どこかに飛んで行ってしまった得物たちの代わりに右手に魔法で生み出した漆黒の剣を携えて、俺はドラゴンに向かって疾駆していく。さっきまで微動だにしなかった体が再び動くようになったとはいえ、それは呪いの効果による一時的なもののようで、なんとなくマナを使って推進力を得る技術”纏い”にも似た、自分の体を無理やり操り人形のように動かしているような感覚があった。

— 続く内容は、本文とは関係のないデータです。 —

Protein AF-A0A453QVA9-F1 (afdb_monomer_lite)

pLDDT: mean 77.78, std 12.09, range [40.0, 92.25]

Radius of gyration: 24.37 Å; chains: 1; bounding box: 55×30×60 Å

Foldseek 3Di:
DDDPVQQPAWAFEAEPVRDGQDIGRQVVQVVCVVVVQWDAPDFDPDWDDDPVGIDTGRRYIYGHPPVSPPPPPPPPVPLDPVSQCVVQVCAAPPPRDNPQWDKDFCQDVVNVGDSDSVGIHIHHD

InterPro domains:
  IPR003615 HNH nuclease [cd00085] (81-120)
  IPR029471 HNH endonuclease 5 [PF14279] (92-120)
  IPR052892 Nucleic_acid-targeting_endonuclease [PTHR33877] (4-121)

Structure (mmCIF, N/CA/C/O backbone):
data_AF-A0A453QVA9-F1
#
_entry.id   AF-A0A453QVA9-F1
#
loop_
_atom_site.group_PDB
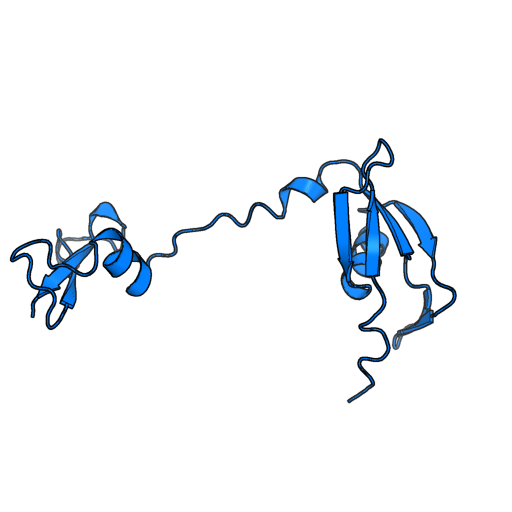_atom_site.id
_atom_site.type_symbol
_atom_site.label_atom_id
_atom_site.label_alt_id
_atom_site.label_comp_id
_atom_site.label_asym_id
_atom_site.label_entity_id
_atom_site.label_seq_id
_atom_site.pdbx_PDB_ins_code
_atom_site.Cartn_x
_atom_site.Cartn_y
_atom_site.Cartn_z
_atom_site.occupancy
_atom_site.B_iso_or_equiv
_atom_site.auth_seq_id
_atom_site.auth_comp_id
_atom_site.auth_asym_id
_atom_site.auth_atom_id
_atom_site.pdbx_PDB_model_num
ATOM 1 N N . PHE A 1 1 ? 8.161 -15.136 16.364 1.00 40.00 1 PHE A N 1
ATOM 2 C CA . PHE A 1 1 ? 7.394 -16.115 15.576 1.00 40.00 1 PHE A CA 1
ATOM 3 C C . PHE A 1 1 ? 5.979 -16.095 16.119 1.00 40.00 1 PHE A C 1
ATOM 5 O O . PHE A 1 1 ? 5.689 -16.814 17.059 1.00 40.00 1 PHE A O 1
ATOM 12 N N . GLY A 1 2 ? 5.182 -15.124 15.677 1.00 45.78 2 GLY A N 1
ATOM 13 C CA . GLY A 1 2 ? 3.834 -14.891 16.188 1.00 45.78 2 GLY A CA 1
ATOM 14 C C . GLY A 1 2 ? 2.893 -14.911 15.001 1.00 45.78 2 GLY A C 1
ATOM 15 O O . GLY A 1 2 ? 3.047 -14.078 14.113 1.00 45.78 2 GLY A O 1
ATOM 16 N N . ASP A 1 3 ? 2.060 -15.939 14.990 1.00 48.06 3 ASP A N 1
ATOM 17 C CA . ASP A 1 3 ? 0.919 -16.233 14.135 1.00 48.06 3 ASP A CA 1
ATOM 18 C C . ASP A 1 3 ? 0.558 -15.237 13.020 1.00 48.06 3 ASP A C 1
ATOM 20 O O . ASP A 1 3 ? 0.147 -14.097 13.246 1.00 48.06 3 ASP A O 1
ATOM 24 N N . ASP A 1 4 ? 0.594 -15.758 11.794 1.00 63.00 4 ASP A N 1
ATOM 25 C CA . ASP A 1 4 ? -0.053 -15.222 10.593 1.00 63.00 4 ASP A CA 1
ATOM 26 C C . ASP A 1 4 ? -1.601 -15.307 10.683 1.00 63.00 4 ASP A C 1
ATOM 28 O O . ASP A 1 4 ? -2.277 -15.257 9.661 1.00 63.00 4 ASP A O 1
ATOM 32 N N . ASP A 1 5 ? -2.200 -15.403 11.874 1.00 66.62 5 ASP A N 1
ATOM 33 C CA . ASP A 1 5 ? -3.657 -15.522 12.079 1.00 66.62 5 ASP A CA 1
ATOM 34 C C . ASP A 1 5 ? -4.414 -14.292 11.543 1.00 66.62 5 ASP A C 1
ATOM 36 O O . ASP A 1 5 ? -5.528 -14.361 11.026 1.00 66.62 5 ASP A O 1
ATOM 40 N N . LEU A 1 6 ? -3.739 -13.139 11.526 1.00 70.56 6 LEU A N 1
ATOM 41 C CA . LEU A 1 6 ? -4.304 -11.908 10.983 1.00 70.56 6 LEU A CA 1
ATOM 42 C C . LEU A 1 6 ? -4.172 -11.799 9.450 1.00 70.56 6 LEU A C 1
ATOM 44 O O . LEU A 1 6 ? -4.671 -10.849 8.850 1.00 70.56 6 LEU A O 1
ATOM 48 N N . SER A 1 7 ? -3.494 -12.734 8.776 1.00 72.94 7 SER A N 1
ATOM 49 C CA . SER A 1 7 ? -3.254 -12.680 7.321 1.00 72.94 7 SER A CA 1
ATOM 50 C C . SER A 1 7 ? -4.531 -12.773 6.475 1.00 72.94 7 SER A C 1
ATOM 52 O O . SER A 1 7 ? -4.547 -12.300 5.333 1.00 72.94 7 SER A O 1
ATOM 54 N N . GLY A 1 8 ? -5.614 -13.307 7.050 1.00 78.75 8 GLY A N 1
ATOM 55 C CA . GLY A 1 8 ? -6.941 -13.350 6.437 1.00 78.75 8 GLY A CA 1
ATOM 56 C C . GLY A 1 8 ? -7.641 -11.989 6.358 1.00 78.75 8 GLY A C 1
ATOM 57 O O . GLY A 1 8 ? -8.454 -11.778 5.456 1.00 78.75 8 GLY A O 1
ATOM 58 N N . PHE A 1 9 ? -7.302 -11.037 7.235 1.00 84.69 9 PHE A N 1
ATOM 59 C CA . PHE A 1 9 ? -7.981 -9.742 7.283 1.00 84.69 9 PHE A CA 1
ATOM 60 C C . PHE A 1 9 ? -7.531 -8.826 6.146 1.00 84.69 9 PHE A C 1
ATOM 62 O O . PHE A 1 9 ? -6.337 -8.597 5.890 1.00 84.69 9 PHE A O 1
ATOM 69 N N . ARG A 1 10 ? -8.521 -8.267 5.453 1.00 88.88 10 ARG A N 1
ATOM 70 C CA . ARG A 1 10 ? -8.326 -7.417 4.283 1.00 88.88 10 ARG A CA 1
ATOM 71 C C . ARG A 1 10 ? -9.194 -6.177 4.397 1.00 88.88 10 ARG A C 1
ATOM 73 O O . ARG A 1 10 ? -10.366 -6.275 4.706 1.00 88.88 10 ARG A O 1
ATOM 80 N N . GLY A 1 11 ? -8.615 -5.024 4.092 1.00 89.56 11 GLY A N 1
ATOM 81 C CA . GLY A 1 11 ? -9.347 -3.767 4.005 1.00 89.56 11 GLY A CA 1
ATOM 82 C C . GLY A 1 11 ? -9.865 -3.542 2.588 1.00 89.56 11 GLY A C 1
ATOM 83 O O . GLY A 1 11 ? -9.086 -3.597 1.628 1.00 89.56 11 GLY A O 1
ATOM 84 N N . LEU A 1 12 ? -11.158 -3.267 2.440 1.00 91.62 12 LEU A N 1
ATOM 85 C CA . LEU A 1 12 ? -11.736 -2.780 1.192 1.00 91.62 12 LEU A CA 1
ATOM 86 C C . LEU A 1 12 ? -11.462 -1.281 1.057 1.00 91.62 12 LEU A C 1
ATOM 88 O O . LEU A 1 12 ? -11.756 -0.505 1.959 1.00 91.62 12 LEU A O 1
ATOM 92 N N . VAL A 1 13 ? -10.910 -0.870 -0.083 1.00 89.81 13 VAL A N 1
ATOM 93 C CA . VAL A 1 13 ? -10.636 0.535 -0.388 1.00 89.81 13 VAL A CA 1
ATOM 94 C C . VAL A 1 13 ? -11.672 1.054 -1.376 1.00 89.81 13 VAL A C 1
ATOM 96 O O . VAL A 1 13 ? -11.792 0.537 -2.492 1.00 89.81 13 VAL A O 1
ATOM 99 N N . LEU A 1 14 ? -12.382 2.099 -0.966 1.00 90.00 14 LEU A N 1
ATOM 100 C CA . LEU A 1 14 ? -13.403 2.805 -1.724 1.00 90.00 14 LEU A CA 1
ATOM 101 C C . LEU A 1 14 ? -12.890 4.157 -2.222 1.00 90.00 14 LEU A C 1
ATOM 103 O O . LEU A 1 14 ? -12.056 4.801 -1.585 1.00 90.00 14 LEU A O 1
ATOM 107 N N . ASP A 1 15 ? -13.425 4.596 -3.354 1.00 86.56 15 ASP A N 1
ATOM 108 C CA . ASP A 1 15 ? -13.259 5.969 -3.841 1.00 86.56 15 ASP A CA 1
ATOM 109 C C . ASP A 1 15 ? -14.261 6.929 -3.169 1.00 86.56 15 ASP A C 1
ATOM 111 O O . ASP A 1 15 ? -15.167 6.504 -2.450 1.00 86.56 15 ASP A O 1
ATOM 115 N N . LEU A 1 16 ? -14.171 8.224 -3.478 1.00 86.25 16 LEU A N 1
ATOM 116 C CA . LEU A 1 16 ? -15.121 9.258 -3.045 1.00 86.25 16 LEU A CA 1
ATOM 117 C C . LEU A 1 16 ? -16.576 8.952 -3.438 1.00 86.25 16 LEU A C 1
ATOM 119 O O . LEU A 1 16 ? -17.501 9.346 -2.736 1.00 86.25 16 LEU A O 1
ATOM 123 N N . SER A 1 17 ? -16.793 8.219 -4.534 1.00 87.25 17 SER A N 1
ATOM 124 C CA . SER A 1 17 ? -18.124 7.762 -4.960 1.00 87.25 17 SER A CA 1
ATOM 125 C C . SER A 1 17 ? -18.545 6.415 -4.351 1.00 87.25 17 SER A C 1
ATOM 127 O O . SER A 1 17 ? -19.438 5.774 -4.899 1.00 87.25 17 SER A O 1
ATOM 129 N N . TYR A 1 18 ? -17.886 5.942 -3.285 1.00 87.00 18 TYR A N 1
ATOM 130 C CA . TYR A 1 18 ? -18.152 4.650 -2.627 1.00 87.00 18 TYR A CA 1
ATOM 131 C C . TYR A 1 18 ? -18.042 3.428 -3.553 1.00 87.00 18 TYR A C 1
ATOM 133 O O . TYR A 1 18 ? -18.577 2.356 -3.280 1.00 87.00 18 TYR A O 1
ATOM 141 N N . ARG A 1 19 ? -17.318 3.568 -4.667 1.00 86.00 19 ARG A N 1
ATOM 142 C CA . ARG A 1 19 ? -17.058 2.464 -5.594 1.00 86.00 19 ARG A CA 1
ATOM 143 C C . ARG A 1 19 ? -15.863 1.655 -5.092 1.00 86.00 19 ARG A C 1
ATOM 145 O O . ARG A 1 19 ? -14.869 2.273 -4.706 1.00 86.00 19 ARG A O 1
ATOM 152 N N . PRO A 1 20 ? -15.915 0.313 -5.116 1.00 87.94 20 PRO A N 1
ATOM 153 C CA . PRO A 1 20 ? -14.785 -0.518 -4.725 1.00 87.94 20 PRO A CA 1
ATOM 154 C C . PRO A 1 20 ? -13.645 -0.366 -5.732 1.00 87.94 20 PRO A C 1
ATOM 156 O O . PRO A 1 20 ? -13.819 -0.579 -6.929 1.00 87.94 20 PRO A O 1
ATOM 159 N N . VAL A 1 21 ? -12.470 0.018 -5.240 1.00 84.81 21 VAL A N 1
ATOM 160 C CA . VAL A 1 21 ? -11.291 0.308 -6.068 1.00 84.81 21 VAL A CA 1
ATOM 161 C C . VAL A 1 21 ? -10.278 -0.821 -5.981 1.00 84.81 21 VAL A C 1
ATOM 163 O O . VAL A 1 21 ? -9.711 -1.252 -6.982 1.00 84.81 21 VAL A O 1
ATOM 166 N N . ASN A 1 22 ? -9.977 -1.259 -4.761 1.00 85.38 22 ASN A N 1
ATOM 167 C CA . ASN A 1 22 ? -8.932 -2.236 -4.504 1.00 85.38 22 ASN A CA 1
ATOM 168 C C . ASN A 1 22 ? -9.128 -2.860 -3.120 1.00 85.38 22 ASN A C 1
ATOM 170 O O . ASN A 1 22 ? -9.758 -2.275 -2.245 1.00 85.38 22 ASN A O 1
ATOM 174 N N . VAL A 1 23 ? -8.514 -4.017 -2.903 1.00 88.31 23 VAL A N 1
ATOM 175 C CA . VAL A 1 23 ? -8.444 -4.669 -1.593 1.00 88.31 23 VAL A CA 1
ATOM 176 C C . VAL A 1 23 ? -6.988 -4.651 -1.128 1.00 88.31 23 VAL A C 1
ATOM 178 O O . VAL A 1 23 ? -6.064 -4.917 -1.906 1.00 88.31 23 VAL A O 1
ATOM 181 N N . VAL A 1 24 ? -6.753 -4.279 0.127 1.00 88.50 24 VAL A N 1
ATOM 182 C CA . VAL A 1 24 ? -5.420 -4.201 0.743 1.00 88.50 24 VAL A CA 1
ATOM 183 C C . VAL A 1 24 ? -5.327 -5.149 1.937 1.00 88.50 24 VAL A C 1
ATOM 185 O O . VAL A 1 24 ? -6.336 -5.519 2.522 1.00 88.50 24 VAL A O 1
ATOM 188 N N . CYS A 1 25 ? -4.118 -5.577 2.300 1.00 89.00 25 CYS A N 1
ATOM 189 C CA . CYS A 1 25 ? -3.916 -6.329 3.540 1.00 89.00 25 CYS A CA 1
ATOM 190 C C . CYS A 1 25 ? -4.117 -5.424 4.765 1.00 89.00 25 CYS A C 1
ATOM 192 O O . CYS A 1 25 ? -3.876 -4.216 4.681 1.00 89.00 25 CYS A O 1
ATOM 194 N N . TRP A 1 26 ? -4.481 -6.016 5.905 1.00 88.56 26 TRP A N 1
ATOM 195 C CA . TRP A 1 26 ? -4.696 -5.305 7.171 1.00 88.56 26 TRP A CA 1
ATOM 196 C C . TRP A 1 26 ? -3.540 -4.367 7.558 1.00 88.56 26 TRP A C 1
ATOM 198 O O . TRP A 1 26 ? -3.776 -3.215 7.904 1.00 88.56 26 TRP A O 1
ATOM 208 N N . LYS A 1 27 ? -2.277 -4.800 7.394 1.00 87.62 27 LYS A N 1
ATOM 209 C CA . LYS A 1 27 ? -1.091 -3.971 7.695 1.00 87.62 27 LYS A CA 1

俺が狙いを定めるドラゴンもこちらの尋常ではない様子に気づいたようで、蛇にも似た首を動かしてこちらに大きく開けた口を向けた。幾度となく見たその動き、今からこいつは俺に向かって火炎を投射しようとしているのだ。
「させるかよ……ッ!」
マナよりもはるかに重く、粘りすら感じる体内の何かを足に集中させて俺は纏いの体勢に入る。タイミングを合わせて纏いを発動した瞬間、普段の纏いとは比べ物にならないほどの爆発的な加速が発生し、俺の足は木の床を粉砕するほどのスピードで蹴り出された。そのまま減速することなく地面すれすれを水平に跳躍していき、目の前にドラゴンの真っ赤な口が迫る。その大口の中のずらりと並んだ歯、奥へと洞穴のように続く喉、そして太く長い舌の先端の小さな穴から赤い光がちらついている様子すら見える距離になったところで再びの纏いを発動させ、俺の足で上向きに弧を描いた。すさまじい速度で回転した踵は一回転してドラゴンの脳天を鈍い音を立てながら打ち抜く。そこで初めて纏いで振り撒かれているのがいつもの紫の光ではなく黒い粒子であることに気がついた。俺の踵に打たれたドラゴンの顎はバチンと締まり、そのまま地面に叩きつけられる。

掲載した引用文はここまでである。